La señorita Zoila llora mientras se entera de que las poesías que ha es­crito con tanta emo­ción y esfuerzo carecen de valor. Ella las ha pa­sado en limpio, primoro­samente, con su letra clara y redonda de buena estu­diante. Acaso su cua­derno huela a ella y despliegue un perfume a flores campestres; a prímulas y fuc­sias. Quién sabe sus lágri­mas huelan también a margaritas y a calas.
Pero la es­cena es repugnante.
La señorita Zoila es una idiota, no porque escriba poesías –arte que El Caba­llero ha con­denado públicamente-, sino por haber tenido la desdi­chada ocurrencia de desnudar su lírica ante el crí­tico. Por eso me parece justo que se la es­tén cu­leando.
Pero la escena me en­ferma.
El crítico es feo y viejo y, como dicen ciertos libros de frenología, posee “un perfil aqui­lino". Ejerce además, el antiguo oficio de cura o timador corpora­tivo.
Ha comenzado aclarando que lamenta herir los sentimien­tos de la seño­rita, pero que imbuido del respeto y el amor que siente por la lite­ratura, es su deber (¿dijo "sagrado"?) separar la paja del trigo; decir "la verdad", por muy dolorosa que esta sea. Acusa a la tonta de Zoila de osar practicar un arte ex­celso sin conocer sus "rudi­mentos". Apostaría que la mitad de las so­berbias palabras del anciano caen en el vacío. Pero Zoila sabe que son hos­tiles. Llora porque ha cometido el pecado de sacrilegio. Se siente torpe, fea, úl­tima. El crí­tico la con­suela magnánimo, satisfecho de su poder. La idiota de Zoila le da increí­blemente las gracias por vomitar en su cursi cuaderno.
Ambos constituyen la eterna imagen de la cultura: El lobo versus la oveja.
De todos los presentes en la sala, soy, tal vez, el único que ha leído los dos volúme­nes de poesía escritos por el crítico.

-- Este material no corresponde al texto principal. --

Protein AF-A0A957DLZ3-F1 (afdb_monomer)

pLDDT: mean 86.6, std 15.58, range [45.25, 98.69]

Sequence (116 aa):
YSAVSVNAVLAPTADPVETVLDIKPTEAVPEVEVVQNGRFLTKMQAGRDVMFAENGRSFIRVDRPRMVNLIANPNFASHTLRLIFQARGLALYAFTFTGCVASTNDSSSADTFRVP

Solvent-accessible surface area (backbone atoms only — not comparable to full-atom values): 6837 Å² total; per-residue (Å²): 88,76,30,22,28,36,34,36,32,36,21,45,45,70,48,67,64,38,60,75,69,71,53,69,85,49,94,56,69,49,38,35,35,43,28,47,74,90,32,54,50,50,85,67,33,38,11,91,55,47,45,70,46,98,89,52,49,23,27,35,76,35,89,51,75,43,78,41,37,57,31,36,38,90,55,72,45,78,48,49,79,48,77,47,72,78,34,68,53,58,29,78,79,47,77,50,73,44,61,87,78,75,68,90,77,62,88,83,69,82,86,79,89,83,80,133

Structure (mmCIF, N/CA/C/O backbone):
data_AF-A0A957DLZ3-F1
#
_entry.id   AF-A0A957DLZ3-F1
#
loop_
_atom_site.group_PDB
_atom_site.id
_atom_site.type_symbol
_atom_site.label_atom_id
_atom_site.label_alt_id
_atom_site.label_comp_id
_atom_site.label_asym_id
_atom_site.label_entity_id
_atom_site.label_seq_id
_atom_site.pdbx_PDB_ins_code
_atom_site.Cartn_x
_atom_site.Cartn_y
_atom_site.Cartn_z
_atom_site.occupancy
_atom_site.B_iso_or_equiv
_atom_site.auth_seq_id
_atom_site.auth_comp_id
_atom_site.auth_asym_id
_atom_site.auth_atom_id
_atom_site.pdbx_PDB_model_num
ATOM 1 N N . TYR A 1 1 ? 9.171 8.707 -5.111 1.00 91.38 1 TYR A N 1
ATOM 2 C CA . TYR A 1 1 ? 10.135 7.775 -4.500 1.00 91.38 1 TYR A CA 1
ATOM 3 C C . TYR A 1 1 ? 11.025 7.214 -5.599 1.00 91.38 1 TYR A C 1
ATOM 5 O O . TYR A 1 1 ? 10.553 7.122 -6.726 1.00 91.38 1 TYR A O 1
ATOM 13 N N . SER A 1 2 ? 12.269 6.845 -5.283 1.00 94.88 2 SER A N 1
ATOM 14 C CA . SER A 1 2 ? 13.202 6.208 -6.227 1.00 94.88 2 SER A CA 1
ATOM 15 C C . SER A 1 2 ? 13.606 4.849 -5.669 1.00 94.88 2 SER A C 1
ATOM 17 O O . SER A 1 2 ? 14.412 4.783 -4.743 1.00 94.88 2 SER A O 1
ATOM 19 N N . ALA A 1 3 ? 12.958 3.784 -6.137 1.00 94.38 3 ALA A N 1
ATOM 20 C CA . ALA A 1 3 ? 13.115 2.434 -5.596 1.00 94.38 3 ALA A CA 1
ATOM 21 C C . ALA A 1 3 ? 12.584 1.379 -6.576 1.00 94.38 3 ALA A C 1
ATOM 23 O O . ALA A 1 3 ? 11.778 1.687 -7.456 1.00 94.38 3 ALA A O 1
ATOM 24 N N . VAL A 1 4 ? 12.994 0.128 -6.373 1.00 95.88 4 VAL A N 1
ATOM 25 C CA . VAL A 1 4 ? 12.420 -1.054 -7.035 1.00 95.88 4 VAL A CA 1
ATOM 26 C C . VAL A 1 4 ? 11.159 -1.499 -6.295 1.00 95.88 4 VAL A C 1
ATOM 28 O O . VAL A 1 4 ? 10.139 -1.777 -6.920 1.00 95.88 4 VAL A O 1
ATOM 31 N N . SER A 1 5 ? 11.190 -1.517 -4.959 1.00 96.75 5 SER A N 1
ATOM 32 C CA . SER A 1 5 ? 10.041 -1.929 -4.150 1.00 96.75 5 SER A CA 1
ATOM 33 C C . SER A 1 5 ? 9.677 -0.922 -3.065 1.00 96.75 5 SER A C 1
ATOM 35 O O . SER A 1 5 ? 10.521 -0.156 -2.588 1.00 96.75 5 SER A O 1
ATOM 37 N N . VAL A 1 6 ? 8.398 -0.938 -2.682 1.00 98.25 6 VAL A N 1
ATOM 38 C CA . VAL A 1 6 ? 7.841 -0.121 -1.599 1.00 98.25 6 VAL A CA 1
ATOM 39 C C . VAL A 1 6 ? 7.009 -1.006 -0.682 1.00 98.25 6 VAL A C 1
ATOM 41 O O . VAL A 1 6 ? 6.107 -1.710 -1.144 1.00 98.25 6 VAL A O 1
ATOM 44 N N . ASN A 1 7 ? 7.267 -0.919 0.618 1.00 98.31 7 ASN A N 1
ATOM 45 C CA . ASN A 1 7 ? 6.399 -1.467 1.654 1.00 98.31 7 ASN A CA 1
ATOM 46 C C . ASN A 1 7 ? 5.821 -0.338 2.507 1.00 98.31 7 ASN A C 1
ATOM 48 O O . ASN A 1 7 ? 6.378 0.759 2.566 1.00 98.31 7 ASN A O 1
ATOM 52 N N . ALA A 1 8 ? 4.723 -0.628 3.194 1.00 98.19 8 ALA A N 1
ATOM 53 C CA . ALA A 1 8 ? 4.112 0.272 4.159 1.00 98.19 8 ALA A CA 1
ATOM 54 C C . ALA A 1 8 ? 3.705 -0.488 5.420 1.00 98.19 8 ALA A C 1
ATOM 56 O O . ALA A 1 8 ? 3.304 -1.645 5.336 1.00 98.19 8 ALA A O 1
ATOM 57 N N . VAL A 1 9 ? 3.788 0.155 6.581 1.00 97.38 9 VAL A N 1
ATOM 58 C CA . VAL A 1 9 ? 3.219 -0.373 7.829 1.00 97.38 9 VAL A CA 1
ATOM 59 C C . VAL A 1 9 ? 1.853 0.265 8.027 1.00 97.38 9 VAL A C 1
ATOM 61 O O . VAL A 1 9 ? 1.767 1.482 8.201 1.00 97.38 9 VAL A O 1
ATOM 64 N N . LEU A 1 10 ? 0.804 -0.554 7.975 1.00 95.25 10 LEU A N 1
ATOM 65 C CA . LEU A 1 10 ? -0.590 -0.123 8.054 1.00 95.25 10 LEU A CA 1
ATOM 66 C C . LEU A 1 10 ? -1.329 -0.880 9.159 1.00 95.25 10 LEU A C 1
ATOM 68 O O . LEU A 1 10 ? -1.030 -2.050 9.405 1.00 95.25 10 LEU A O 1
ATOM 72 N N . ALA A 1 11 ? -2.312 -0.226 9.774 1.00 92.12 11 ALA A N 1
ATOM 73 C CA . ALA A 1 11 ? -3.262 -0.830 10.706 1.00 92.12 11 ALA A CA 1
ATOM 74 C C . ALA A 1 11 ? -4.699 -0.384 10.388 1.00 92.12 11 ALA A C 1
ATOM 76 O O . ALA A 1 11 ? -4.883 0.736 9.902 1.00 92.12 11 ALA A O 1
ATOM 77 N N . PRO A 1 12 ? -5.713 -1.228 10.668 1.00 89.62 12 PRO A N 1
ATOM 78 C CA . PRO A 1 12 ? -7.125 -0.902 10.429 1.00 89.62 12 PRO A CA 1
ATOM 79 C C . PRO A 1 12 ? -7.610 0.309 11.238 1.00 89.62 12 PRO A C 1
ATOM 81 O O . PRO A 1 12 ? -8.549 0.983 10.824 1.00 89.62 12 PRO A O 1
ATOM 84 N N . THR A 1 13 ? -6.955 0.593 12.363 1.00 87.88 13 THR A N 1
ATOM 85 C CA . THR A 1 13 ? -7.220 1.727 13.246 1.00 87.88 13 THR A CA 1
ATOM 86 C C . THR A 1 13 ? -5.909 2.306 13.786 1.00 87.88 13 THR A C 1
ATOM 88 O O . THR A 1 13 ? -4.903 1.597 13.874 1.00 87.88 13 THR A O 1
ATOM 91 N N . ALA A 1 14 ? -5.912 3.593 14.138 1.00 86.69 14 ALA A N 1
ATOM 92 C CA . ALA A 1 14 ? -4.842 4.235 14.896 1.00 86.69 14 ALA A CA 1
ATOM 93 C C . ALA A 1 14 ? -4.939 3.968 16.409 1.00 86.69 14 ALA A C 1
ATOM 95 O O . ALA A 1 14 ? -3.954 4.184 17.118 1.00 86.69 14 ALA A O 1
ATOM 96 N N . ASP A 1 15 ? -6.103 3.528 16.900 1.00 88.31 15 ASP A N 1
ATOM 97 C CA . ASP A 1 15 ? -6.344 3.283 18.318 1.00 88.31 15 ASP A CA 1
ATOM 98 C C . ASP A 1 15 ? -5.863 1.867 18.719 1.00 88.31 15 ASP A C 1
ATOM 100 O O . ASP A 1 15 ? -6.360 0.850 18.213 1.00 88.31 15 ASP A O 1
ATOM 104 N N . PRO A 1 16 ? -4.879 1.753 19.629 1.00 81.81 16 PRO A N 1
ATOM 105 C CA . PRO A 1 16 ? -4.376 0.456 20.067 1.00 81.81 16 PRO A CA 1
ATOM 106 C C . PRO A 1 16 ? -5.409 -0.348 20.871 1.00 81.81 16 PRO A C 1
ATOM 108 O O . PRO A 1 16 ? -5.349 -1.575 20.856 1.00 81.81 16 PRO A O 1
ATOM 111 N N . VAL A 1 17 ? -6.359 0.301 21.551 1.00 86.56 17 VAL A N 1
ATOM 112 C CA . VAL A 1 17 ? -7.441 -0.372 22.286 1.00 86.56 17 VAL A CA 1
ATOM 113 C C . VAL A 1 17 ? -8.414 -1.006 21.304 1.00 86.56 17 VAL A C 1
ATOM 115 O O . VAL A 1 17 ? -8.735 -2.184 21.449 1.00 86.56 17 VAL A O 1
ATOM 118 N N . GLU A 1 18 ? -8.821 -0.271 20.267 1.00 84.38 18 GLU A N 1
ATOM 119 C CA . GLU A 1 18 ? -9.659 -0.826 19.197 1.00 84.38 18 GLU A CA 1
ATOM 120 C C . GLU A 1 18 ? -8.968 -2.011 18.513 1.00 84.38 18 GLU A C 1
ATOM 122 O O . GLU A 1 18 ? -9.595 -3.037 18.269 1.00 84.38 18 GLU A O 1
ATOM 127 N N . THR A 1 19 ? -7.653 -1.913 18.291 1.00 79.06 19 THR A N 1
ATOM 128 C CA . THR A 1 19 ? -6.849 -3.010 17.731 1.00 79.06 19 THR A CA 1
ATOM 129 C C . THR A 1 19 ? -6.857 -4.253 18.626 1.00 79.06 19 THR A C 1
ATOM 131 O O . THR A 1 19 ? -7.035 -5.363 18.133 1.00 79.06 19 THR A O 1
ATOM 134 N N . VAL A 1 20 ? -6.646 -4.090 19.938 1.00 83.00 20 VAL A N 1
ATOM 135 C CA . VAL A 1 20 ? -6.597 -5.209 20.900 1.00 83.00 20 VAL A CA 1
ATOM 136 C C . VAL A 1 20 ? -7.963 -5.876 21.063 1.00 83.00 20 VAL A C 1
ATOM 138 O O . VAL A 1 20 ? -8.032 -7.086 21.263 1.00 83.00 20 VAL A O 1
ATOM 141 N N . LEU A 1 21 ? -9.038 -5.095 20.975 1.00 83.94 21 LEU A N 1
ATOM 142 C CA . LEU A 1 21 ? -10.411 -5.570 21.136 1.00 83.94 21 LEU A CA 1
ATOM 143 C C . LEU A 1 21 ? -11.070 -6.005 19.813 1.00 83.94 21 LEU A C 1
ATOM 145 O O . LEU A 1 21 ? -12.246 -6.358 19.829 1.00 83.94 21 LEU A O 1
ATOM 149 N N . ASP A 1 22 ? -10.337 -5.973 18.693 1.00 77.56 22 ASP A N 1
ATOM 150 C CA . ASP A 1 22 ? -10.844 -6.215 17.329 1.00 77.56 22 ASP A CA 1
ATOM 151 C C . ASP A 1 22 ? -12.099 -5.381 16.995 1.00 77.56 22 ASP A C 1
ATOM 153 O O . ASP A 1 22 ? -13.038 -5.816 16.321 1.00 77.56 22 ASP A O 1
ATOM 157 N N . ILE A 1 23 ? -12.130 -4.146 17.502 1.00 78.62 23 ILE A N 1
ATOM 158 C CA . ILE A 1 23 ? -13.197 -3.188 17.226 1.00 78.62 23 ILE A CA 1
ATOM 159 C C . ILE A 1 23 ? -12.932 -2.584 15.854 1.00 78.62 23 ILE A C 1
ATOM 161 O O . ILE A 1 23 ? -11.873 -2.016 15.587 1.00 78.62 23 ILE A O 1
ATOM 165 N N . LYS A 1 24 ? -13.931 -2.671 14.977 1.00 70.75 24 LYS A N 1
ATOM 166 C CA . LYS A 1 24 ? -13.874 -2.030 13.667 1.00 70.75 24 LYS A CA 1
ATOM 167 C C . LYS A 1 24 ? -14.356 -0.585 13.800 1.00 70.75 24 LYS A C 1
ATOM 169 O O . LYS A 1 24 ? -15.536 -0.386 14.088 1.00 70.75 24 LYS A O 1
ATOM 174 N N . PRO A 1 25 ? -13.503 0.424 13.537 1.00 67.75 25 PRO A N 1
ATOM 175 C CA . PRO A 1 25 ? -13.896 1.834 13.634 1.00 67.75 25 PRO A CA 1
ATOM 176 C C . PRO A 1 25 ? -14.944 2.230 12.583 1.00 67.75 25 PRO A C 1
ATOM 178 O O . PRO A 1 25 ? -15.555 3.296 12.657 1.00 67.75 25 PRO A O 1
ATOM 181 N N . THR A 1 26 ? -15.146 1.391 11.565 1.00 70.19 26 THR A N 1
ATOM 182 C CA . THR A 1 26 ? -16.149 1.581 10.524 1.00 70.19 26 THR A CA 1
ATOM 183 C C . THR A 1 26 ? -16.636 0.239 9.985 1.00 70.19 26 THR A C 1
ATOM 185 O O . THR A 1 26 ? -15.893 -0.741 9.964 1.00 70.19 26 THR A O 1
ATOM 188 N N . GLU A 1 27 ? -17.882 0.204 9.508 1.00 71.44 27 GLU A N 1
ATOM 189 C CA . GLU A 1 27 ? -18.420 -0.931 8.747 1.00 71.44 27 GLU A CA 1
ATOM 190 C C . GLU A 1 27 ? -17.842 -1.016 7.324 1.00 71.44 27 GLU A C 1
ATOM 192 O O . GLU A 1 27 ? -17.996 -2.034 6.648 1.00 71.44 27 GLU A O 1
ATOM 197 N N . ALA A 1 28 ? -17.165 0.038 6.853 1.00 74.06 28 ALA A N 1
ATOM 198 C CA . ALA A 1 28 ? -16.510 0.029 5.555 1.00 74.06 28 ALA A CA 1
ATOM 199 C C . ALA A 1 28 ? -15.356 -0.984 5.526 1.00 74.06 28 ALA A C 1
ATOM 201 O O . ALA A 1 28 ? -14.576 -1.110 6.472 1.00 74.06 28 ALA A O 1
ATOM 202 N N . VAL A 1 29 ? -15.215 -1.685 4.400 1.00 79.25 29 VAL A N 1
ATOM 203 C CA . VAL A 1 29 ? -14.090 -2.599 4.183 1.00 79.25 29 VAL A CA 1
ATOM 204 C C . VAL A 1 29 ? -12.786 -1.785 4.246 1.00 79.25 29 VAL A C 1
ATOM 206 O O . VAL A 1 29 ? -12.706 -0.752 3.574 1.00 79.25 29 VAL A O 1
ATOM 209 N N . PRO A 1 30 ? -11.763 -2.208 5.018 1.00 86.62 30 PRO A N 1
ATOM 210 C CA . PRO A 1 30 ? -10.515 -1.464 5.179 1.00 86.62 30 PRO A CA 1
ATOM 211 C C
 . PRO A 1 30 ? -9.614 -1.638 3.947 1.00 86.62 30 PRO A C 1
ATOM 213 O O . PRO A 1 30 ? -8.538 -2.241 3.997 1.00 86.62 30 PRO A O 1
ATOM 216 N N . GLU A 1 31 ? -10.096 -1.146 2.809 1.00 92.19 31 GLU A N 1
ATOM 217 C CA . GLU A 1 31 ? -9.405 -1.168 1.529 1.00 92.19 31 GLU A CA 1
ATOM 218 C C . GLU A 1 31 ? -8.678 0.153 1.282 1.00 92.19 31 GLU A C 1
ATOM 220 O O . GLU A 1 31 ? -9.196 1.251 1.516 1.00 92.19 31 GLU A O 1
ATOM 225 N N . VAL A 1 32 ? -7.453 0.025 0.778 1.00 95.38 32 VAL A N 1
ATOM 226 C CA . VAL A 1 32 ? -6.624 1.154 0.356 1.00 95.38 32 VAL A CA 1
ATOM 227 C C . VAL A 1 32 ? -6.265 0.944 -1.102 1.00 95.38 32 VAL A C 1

Gesta del sol, publicado en 1934 por Zig-Zag y Poesía Selecta de 1959 por Edi­torial Universitaria.
Su lectura fue pe­nosa.
El pri­mer volumen constituye el desfachatado in­tento de conciliar un len­guaje nerudeano, espeso, sobresaturado de imágenes, exagerada­mente telú­rico, con una te­má­tica seudo mística. El resultado, obvia­mente, es una mierda presuntuosa y rimbombante. Sin embargo, posee el im­pensado mérito de comprobar que el co­nocimiento de la poesía de moda no es suficiente para encubrir la falta de talento, de imaginación y de experiencia vital. Este primer libro abusa de la enumeración caótica, de una prolija yuxtapo­sición de imáge­nes surrealistas, de rebuscadas metáforas de segundo grado, etc., etc.
El segundo volumen es claramente supe­rior, sin dejar de evidenciar la falta de verdadero talento, de genuina emoción y de sensi­bilidad. El au­tor ha esca­pado a la influencia de la poderosa len­gua neru­deana y ha recalado en una escritura me­nos verbosa; un tanto más clásica, casi ascética. Las metáforas se encuentran cuidadosa­mente construi­das. Seguramente demandaron lar­gas noches de insomnio; tal vez semanas enteras de intenso es­fuerzo. Todos los poemas que lo consti­tuyen fueron publicados a través de los años en di­versas revistas o libros colectivos.
No obstante, ningún poema memo­rable que rescatar.
Es cierto que Zoila no sabe escribir. Sus poemas ingenuos no hacen sino refle­jar su mente amueblada de lugares comunes; su ramplonería, su cursile­ría, su espíritu kitch.
Y el crítico se ceba en ella. Sonríe dichoso mientras pronuncia las frases más des­calificadoras con dulzura paternal.
Hasta ahora no me había dado cuenta de lo hermosa que es Zoila. Escar­ne­cida por la jaculatoria del crítico, su rostro arrebolado resplandece y sus ojos brillan a través de las lágrimas. Sus pupilas se encuentran dilatadas y adivino un leve jadeo en su respiración. Apostaría a que su lengua está helada y su concha ardiente. Como un animalito acorralado a punto de mearse.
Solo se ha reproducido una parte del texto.